Paragliders take off from a steep alpine meadow just outside Mürren and cruise high above the valley floor, allowing travellers to take in the region’s dramatic crags and waterfalls from a perspective that few others experience. 

 

“The view from up there,” my father said, reflecting on his paragliding experience, “I felt at peace. I felt free.” 

 

Cycling down a mountain

 

There’s more than one way for adrenaline-seekers to travel from the heights of Mürren down to the lush Lauterbrunnen Valley.

 

On an early September visit to Mürren, my husband, brother-in-law, and I rented mountain bikes in the centre of town and cycled five kilometres past meadows and pastures, with the clanging of cowbells as our soundtrack. After reaching the Grütschalp railway station, we turned onto the steep and challenging Grütsch Trail.  

 

Not for beginners, mountain bikers who take the Grütsch Trail experience a 600-metre change in altitude over the course of only 3 kilometres.
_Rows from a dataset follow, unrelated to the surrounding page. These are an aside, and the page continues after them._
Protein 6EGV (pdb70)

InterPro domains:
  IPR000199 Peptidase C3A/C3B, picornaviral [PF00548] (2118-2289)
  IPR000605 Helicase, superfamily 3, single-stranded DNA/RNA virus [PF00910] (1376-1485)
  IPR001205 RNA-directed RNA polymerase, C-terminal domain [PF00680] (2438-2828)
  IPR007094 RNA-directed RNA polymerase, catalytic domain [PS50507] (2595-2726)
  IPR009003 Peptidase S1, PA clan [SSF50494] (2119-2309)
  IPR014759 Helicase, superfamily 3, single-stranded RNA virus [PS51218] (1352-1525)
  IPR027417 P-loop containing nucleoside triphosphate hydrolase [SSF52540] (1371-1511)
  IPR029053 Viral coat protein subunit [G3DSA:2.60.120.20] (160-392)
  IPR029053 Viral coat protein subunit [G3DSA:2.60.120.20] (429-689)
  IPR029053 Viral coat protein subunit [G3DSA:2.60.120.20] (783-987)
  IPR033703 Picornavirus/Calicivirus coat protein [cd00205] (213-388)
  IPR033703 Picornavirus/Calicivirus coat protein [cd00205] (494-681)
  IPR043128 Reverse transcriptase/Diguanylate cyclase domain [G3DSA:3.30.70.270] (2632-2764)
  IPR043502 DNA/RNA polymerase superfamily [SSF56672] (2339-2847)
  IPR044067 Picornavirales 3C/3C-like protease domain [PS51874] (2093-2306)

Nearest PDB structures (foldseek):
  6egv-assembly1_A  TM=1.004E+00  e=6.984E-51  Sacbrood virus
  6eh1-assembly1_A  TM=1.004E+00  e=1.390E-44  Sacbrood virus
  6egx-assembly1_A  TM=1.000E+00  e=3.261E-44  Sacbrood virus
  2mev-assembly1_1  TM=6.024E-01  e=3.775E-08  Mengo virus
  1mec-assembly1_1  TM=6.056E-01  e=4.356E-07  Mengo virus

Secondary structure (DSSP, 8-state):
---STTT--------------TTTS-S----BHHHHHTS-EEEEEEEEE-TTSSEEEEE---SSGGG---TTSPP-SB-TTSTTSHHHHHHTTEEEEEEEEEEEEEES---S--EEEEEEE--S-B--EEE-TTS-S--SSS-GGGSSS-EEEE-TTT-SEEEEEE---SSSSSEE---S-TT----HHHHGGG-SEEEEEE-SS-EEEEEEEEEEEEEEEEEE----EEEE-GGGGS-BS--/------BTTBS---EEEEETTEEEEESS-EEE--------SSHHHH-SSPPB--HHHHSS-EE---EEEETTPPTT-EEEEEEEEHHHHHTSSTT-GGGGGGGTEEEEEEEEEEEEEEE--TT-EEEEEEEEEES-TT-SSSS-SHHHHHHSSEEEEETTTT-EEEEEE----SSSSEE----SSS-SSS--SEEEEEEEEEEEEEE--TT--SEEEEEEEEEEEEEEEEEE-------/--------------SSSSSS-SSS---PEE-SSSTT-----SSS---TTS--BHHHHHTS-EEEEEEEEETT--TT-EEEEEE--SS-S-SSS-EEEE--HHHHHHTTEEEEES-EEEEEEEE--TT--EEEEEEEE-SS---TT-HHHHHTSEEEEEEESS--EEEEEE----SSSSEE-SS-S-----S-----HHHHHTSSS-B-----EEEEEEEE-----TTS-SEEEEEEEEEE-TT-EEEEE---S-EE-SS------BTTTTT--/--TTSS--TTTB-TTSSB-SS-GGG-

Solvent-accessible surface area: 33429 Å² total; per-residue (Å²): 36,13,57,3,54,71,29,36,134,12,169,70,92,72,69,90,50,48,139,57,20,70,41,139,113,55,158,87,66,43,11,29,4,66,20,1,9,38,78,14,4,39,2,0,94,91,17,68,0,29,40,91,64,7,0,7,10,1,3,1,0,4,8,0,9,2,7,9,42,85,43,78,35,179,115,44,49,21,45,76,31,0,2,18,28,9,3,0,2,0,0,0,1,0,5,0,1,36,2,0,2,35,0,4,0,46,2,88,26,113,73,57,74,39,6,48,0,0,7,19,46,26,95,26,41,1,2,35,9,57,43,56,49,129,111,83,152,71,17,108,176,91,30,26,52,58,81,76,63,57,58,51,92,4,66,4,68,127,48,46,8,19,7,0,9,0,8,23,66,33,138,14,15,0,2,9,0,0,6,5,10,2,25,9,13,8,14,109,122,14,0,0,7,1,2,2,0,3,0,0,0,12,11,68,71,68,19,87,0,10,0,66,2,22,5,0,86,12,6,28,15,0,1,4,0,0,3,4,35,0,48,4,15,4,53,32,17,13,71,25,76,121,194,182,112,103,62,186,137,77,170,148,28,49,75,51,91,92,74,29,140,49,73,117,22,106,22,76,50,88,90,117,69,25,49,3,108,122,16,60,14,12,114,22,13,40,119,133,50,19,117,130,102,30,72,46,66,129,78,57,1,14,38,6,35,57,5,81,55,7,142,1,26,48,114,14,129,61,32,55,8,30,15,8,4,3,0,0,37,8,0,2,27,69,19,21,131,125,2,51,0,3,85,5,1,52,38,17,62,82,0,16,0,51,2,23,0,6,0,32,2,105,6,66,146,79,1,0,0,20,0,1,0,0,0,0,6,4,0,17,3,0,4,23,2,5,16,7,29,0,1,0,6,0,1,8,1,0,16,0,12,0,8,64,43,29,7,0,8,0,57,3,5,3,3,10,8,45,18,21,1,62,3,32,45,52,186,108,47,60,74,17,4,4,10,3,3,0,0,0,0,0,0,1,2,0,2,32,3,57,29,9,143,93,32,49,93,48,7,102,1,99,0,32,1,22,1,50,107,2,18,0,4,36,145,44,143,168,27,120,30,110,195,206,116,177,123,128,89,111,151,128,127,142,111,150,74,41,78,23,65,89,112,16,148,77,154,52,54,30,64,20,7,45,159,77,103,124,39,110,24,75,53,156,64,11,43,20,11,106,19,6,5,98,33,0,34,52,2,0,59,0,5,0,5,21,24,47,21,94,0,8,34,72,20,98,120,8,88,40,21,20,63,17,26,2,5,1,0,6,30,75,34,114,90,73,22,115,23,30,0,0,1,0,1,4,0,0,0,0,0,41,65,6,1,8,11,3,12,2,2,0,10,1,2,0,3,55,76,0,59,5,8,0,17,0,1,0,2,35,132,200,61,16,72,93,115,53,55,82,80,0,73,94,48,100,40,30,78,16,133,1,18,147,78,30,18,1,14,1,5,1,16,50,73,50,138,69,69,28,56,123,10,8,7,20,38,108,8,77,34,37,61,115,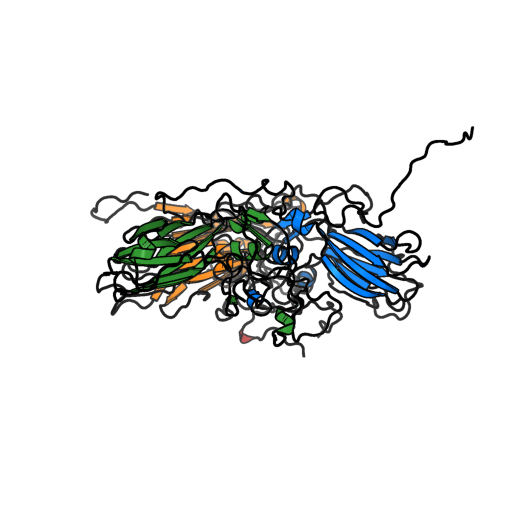76,193,17,76,105,98,44,55,76,142,36,111,46,112,17,27,40,8,93,5,72,0,4,0,1,0,55,84,37,0,148,27,62,75,57,7,17,62,47,0,23,0,0,0,0,1,21,0,4,130,27,7,6,3,62,16,44,15,21,1,0,3,40,3,40,66,36,12,12,16,3,11,14,4,51,76,67,54,1,117,144,172,45,107,69,27,109,30,80,95,125,14,21,44,186,23,22,4,47,24,26,86,63,60,98,30,67

B-factor: mean 44.93, std 8.28, range [30.01, 70.27]

Structure (mmCIF, N/CA/C/O backbone):
data_6EGV
#
_entry.id   6EGV
#
_cell.length_a   1.000
_cell.length_b   1.000
_cell.length_c   1.000
_cell.angle_alpha   90.00
_cell.angle_beta   90.00
_cell.angle_gamma   90.00
#
_symmetry.space_group_name_H-M   'P 1'
#
loop_
_entity.id
_entity.type
_entity.pdbx_description
1 polymer 'structural protein VP1'
2 polymer 'structural protein VP2'
3 polymer 'structural protein VP3'
4 polymer 'minor capsid protein MiCP'
#
loop_
_atom_site.group_PDB
_atom_site.id
_atom_site.type_symbol
_atom_site.label_atom_id
_atom_site.label_alt_id
_atom_site.label_comp_id
_atom_site.label_asym_id
_atom_site.label_entity_id
_atom_site.label_seq_id
_atom_site.pdbx_PDB_ins_code
_atom_site.Cartn_x
_atom_site.Cartn_y
_atom_site.Cartn_z
_atom_site.occupancy
_atom_site.B_iso_or_equiv
_atom_site.auth_seq_id
_atom_site.auth_comp_id
_atom_site.auth_asym_id
_atom_site.auth_atom_id
_atom_site.pdbx_PDB_model_num
ATOM 1 N N . MET A 1 1 ? 86.559 41.389 79.691 1.00 64.28 1 MET A N 1
ATOM 2 C CA . MET A 1 1 ? 87.217 42.248 78.652 1.00 64.48 1 MET A CA 1
ATOM 3 C C . MET A 1 1 ? 86.249 43.354 78.209 1.00 64.55 1 MET A C 1
ATOM 4 O O . MET A 1 1 ? 85.068 43.091 77.970 1.00 64.57 1 MET A O 1
ATOM 9 N N . ASP A 1 2 ? 86.774 44.583 78.113 1.00 64.56 2 ASP A N 1
ATOM 10 C CA . ASP A 1 2 ? 86.094 45.731 77.516 1.00 64.56 2 ASP A CA 1
ATOM 11 C C . ASP A 1 2 ? 86.952 46.216 76.340 1.00 64.36 2 ASP A C 1
ATOM 12 O O . ASP A 1 2 ? 88.089 46.645 76.541 1.00 64.17 2 ASP A O 1
ATOM 17 N N . THR A 1 3 ? 86.398 46.122 75.124 1.00 64.30 3 THR A N 1
ATOM 18 C CA . THR A 1 3 ? 87.090 46.489 73.883 1.00 64.30 3 THR A CA 1
ATOM 19 C C . THR A 1 3 ? 87.411 47.991 73.895 1.00 64.30 3 THR A C 1
ATOM 20 O O . THR A 1 3 ? 88.516 48.390 73.525 1.00 64.43 3 THR A O 1
ATOM 24 N N . GLY A 1 4 ? 86.432 48.802 74.319 1.00 64.36 4 GLY A N 1
ATOM 25 C CA . GLY A 1 4 ? 86.584 50.250 74.488 1.00 64.47 4 GLY A CA 1
ATOM 26 C C . GLY A 1 4 ? 86.067 51.052 73.300 1.00 64.83 4 GLY A C 1
ATOM 27 O O . GLY A 1 4 ? 86.233 52.273 73.270 1.00 64.84 4 GLY A O 1
ATOM 28 N N . ALA A 1 5 ? 85.450 50.370 72.323 1.00 65.39 5 ALA A N 1
ATOM 29 C CA . ALA A 1 5 ? 84.793 51.007 71.171 1.00 66.01 5 ALA A CA 1
ATOM 30 C C . ALA A 1 5 ? 83.562 51.799 71.633 1.00 66.44 5 ALA A C 1
ATOM 31 O O . ALA A 1 5 ? 83.146 52.749 70.965 1.00 66.69 5 ALA A O 1
ATOM 33 N N . LYS A 1 6 ? 82.980 51.368 72.761 1.00 66.68 6 LYS A N 1
ATOM 34 C CA . LYS A 1 6 ? 81.953 52.087 73.527 1.00 66.96 6 LYS A CA 1
ATOM 35 C C . LYS A 1 6 ? 82.330 53.569 73.690 1.00 67.36 6 LYS A C 1
ATOM 36 O O . LYS A 1 6 ? 81.520 54.449 73.394 1.00 67.42 6 LYS A O 1
ATOM 42 N N . GLU A 1 7 ? 83.559 53.824 74.160 1.00 68.02 7 GLU A N 1
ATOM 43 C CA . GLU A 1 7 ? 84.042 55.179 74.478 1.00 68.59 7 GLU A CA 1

I kept my eyes glued to the trail for the entirety of the ride, not daring to glance up to take in the forest views around me. Breathing a sigh of relief when we reached the relatively flat terrain of the Lauterbrunnen Valley, I felt a rush of gratitude for the nature around me – the mountains and meadows and the 72 waterfalls cascading into the valley. It’s said that Lauterbrunnen served as J.R.R. Tolkein’s inspiration for Rivendell, home of the elves in the Lord of the Rings series. When you’re standing in the centre of the valley, it’s easy to see why. 

 

Fixing my gaze up to the peaks above me, I thought back to my first adventure in the Jungfrau region, sledging down Big Pintenfritz, and the enduring mystery of Fritz Bohren, the run’s namesake.

 

How on earth did Bohren manage to travel back to his sky-high hotel after sledging into the valley each night? Is it just a tall tale, exaggerated over the years, or is there some kernel of truth to the story?

 

This question is sure to enthral the new generation of travellers discovering the Jungfrau region’s magic. But as they have for decades past, the snow-capped mountains keep Bohren’s secret.